=== AIM OF THE EXERCISE ===
Set down nothing but the lines from the one containing "21 ILE A C 1" to the final line of the material, exactly as written, and drop the pictures.

○ ○ ○

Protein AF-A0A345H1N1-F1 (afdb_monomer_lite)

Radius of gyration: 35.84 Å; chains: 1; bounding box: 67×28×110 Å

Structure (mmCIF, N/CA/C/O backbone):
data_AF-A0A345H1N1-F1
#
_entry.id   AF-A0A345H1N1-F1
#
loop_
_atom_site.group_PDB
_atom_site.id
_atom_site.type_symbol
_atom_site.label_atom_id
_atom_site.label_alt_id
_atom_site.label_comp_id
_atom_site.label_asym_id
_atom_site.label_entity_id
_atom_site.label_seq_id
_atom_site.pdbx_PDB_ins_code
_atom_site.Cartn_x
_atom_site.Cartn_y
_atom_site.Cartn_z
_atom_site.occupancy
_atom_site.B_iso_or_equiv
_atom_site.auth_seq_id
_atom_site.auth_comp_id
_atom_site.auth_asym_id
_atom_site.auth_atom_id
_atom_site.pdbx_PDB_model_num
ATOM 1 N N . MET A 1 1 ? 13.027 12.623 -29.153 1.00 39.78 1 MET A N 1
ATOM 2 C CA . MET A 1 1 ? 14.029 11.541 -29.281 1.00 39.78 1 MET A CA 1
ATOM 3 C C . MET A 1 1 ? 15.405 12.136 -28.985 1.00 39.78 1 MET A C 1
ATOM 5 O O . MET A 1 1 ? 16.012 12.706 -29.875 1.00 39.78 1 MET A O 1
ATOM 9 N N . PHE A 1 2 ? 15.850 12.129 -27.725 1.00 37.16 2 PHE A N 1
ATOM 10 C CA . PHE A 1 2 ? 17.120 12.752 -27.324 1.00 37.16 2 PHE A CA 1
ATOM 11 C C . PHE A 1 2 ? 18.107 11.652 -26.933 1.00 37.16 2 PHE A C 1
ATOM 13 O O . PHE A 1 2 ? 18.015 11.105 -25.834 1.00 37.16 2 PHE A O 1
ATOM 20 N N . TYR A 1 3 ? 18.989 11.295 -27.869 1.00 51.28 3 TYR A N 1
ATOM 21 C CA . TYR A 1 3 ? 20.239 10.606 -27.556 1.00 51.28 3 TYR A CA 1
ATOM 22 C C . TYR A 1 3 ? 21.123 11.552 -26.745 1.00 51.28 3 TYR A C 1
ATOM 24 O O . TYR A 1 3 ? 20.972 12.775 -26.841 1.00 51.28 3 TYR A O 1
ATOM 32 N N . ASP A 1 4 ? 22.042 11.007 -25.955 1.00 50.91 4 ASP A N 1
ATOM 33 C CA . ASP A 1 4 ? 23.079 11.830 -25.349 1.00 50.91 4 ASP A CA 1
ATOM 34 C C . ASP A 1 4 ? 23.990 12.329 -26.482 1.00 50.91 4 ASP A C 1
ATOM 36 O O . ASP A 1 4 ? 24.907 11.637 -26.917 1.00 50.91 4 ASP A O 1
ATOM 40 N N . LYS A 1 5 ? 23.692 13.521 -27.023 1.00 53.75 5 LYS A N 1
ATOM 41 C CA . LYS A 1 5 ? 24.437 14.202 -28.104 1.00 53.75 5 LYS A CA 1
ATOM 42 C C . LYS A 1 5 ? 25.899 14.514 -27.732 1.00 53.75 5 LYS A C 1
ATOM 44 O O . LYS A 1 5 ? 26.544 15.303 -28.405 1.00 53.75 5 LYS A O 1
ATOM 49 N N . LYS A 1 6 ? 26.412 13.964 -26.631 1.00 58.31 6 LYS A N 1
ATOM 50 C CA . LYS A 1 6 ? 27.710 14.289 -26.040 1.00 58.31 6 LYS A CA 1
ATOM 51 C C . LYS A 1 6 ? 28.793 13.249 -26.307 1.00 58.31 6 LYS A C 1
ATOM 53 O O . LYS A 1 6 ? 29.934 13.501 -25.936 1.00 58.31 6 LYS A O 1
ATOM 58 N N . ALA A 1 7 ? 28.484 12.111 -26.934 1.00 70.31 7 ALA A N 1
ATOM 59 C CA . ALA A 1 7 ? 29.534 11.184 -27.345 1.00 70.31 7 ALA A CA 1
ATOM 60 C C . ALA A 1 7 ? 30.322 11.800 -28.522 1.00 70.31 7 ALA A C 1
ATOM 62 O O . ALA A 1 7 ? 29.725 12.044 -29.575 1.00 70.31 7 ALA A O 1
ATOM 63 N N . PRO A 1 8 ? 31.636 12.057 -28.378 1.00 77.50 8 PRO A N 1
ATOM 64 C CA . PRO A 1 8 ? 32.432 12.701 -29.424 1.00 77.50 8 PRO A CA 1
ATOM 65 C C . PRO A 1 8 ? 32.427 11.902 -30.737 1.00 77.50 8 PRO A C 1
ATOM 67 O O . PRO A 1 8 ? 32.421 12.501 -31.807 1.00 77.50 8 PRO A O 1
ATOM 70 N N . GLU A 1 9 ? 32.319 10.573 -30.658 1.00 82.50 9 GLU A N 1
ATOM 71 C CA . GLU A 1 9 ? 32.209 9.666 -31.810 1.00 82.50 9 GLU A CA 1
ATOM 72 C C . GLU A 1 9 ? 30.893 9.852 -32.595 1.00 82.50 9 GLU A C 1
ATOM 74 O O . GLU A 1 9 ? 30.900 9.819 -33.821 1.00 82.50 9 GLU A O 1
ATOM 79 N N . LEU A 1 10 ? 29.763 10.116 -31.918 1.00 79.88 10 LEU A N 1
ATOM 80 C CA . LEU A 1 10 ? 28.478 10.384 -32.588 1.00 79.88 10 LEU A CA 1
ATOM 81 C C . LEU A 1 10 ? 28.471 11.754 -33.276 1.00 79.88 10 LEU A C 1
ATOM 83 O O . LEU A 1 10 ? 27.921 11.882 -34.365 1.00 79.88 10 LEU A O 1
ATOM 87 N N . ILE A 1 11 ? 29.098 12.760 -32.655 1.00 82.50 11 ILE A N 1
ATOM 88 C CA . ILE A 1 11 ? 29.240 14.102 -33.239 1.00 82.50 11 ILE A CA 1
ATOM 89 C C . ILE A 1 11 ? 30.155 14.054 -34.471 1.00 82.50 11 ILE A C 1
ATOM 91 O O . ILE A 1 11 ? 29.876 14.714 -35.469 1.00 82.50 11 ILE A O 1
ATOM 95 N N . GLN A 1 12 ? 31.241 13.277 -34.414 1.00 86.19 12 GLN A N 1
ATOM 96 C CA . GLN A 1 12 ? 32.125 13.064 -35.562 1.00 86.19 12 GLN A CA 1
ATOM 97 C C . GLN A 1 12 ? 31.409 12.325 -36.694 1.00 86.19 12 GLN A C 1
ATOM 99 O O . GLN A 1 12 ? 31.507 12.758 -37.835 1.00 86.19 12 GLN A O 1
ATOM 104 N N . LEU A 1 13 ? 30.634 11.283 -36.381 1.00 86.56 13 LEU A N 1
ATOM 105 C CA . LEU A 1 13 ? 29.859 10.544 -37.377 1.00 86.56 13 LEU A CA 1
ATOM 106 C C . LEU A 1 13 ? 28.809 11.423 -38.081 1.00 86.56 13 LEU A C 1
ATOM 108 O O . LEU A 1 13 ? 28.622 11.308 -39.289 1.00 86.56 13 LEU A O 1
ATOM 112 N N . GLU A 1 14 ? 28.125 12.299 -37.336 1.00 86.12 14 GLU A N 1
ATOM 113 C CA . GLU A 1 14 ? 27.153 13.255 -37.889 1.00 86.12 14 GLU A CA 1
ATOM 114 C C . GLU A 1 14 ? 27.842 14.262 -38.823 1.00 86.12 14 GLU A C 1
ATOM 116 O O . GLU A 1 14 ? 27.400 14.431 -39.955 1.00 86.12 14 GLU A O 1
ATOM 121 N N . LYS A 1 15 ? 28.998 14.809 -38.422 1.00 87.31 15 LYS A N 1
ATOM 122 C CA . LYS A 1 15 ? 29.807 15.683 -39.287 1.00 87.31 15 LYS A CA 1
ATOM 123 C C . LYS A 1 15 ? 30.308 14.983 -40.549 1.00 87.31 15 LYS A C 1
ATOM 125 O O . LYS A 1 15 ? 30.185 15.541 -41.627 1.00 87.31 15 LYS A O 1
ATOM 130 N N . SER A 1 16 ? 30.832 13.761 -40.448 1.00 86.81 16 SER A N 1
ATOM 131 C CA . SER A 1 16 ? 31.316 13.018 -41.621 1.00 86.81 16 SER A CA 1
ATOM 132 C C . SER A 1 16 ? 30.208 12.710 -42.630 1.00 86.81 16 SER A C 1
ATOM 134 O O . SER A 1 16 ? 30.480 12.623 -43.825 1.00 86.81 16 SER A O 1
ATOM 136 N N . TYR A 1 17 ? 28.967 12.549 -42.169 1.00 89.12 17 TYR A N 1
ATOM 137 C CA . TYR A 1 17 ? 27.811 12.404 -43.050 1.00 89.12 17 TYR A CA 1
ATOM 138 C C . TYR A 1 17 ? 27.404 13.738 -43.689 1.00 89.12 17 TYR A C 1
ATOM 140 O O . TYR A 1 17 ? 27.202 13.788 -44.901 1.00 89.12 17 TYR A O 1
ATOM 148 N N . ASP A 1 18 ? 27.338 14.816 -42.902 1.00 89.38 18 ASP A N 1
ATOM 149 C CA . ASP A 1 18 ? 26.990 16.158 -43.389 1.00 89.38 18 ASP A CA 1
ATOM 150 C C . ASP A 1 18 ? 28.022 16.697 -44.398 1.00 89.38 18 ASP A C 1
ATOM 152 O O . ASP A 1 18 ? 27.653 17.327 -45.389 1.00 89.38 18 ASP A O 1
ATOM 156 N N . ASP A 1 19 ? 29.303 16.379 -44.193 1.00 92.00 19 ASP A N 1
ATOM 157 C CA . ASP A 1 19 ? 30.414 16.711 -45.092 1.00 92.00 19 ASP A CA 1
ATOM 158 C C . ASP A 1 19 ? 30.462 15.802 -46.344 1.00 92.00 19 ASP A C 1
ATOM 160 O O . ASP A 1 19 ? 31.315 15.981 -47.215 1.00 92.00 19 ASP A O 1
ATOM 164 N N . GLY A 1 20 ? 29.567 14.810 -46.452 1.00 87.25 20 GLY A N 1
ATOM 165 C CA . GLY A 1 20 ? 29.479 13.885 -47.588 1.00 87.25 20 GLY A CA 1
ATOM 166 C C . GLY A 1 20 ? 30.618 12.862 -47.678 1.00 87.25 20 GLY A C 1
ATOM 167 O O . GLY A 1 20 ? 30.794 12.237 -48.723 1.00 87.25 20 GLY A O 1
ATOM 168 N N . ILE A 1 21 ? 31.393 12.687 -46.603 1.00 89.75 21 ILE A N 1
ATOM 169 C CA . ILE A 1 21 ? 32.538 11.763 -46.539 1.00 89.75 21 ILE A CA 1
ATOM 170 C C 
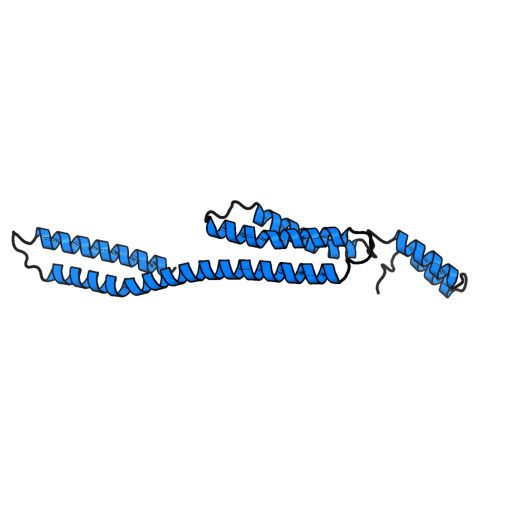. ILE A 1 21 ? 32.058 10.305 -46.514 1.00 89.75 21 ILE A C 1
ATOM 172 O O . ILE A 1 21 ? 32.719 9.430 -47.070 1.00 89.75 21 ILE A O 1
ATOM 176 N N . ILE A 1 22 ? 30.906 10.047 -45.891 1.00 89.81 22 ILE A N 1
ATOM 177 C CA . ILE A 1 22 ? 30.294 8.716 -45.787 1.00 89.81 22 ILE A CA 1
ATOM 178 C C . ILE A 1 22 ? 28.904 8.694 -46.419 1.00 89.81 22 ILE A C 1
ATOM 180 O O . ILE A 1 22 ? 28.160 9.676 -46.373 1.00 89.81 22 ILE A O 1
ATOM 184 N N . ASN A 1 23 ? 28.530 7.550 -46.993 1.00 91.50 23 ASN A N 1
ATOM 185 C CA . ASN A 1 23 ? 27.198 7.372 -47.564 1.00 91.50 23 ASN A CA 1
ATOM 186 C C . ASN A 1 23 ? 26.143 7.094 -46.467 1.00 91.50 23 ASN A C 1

○ ○ ○

=== SOLUTION FOR THIS TASK ===
. ILE A 1 21 ? 32.058 10.305 -46.514 1.00 89.75 21 ILE A C 1
ATOM 172 O O . ILE A 1 21 ? 32.719 9.430 -47.070 1.00 89.75 21 ILE A O 1
ATOM 176 N N . ILE A 1 22 ? 30.906 10.047 -45.891 1.00 89.81 22 ILE A N 1
ATOM 177 C CA . ILE A 1 22 ? 30.294 8.716 -45.787 1.00 89.81 22 ILE A CA 1
ATOM 178 C C . ILE A 1 22 ? 28.904 8.694 -46.419 1.00 89.81 22 ILE A C 1
ATOM 180 O O . ILE A 1 22 ? 28.160 9.676 -46.373 1.00 89.81 22 ILE A O 1
ATOM 184 N N . ASN A 1 23 ? 28.530 7.550 -46.993 1.00 91.50 23 ASN A N 1
ATOM 185 C CA . ASN A 1 23 ? 27.198 7.372 -47.564 1.00 91.50 23 ASN A CA 1
ATOM 186 C C . ASN A 1 23 ? 26.143 7.094 -46.467 1.00 91.50 23 ASN A C 1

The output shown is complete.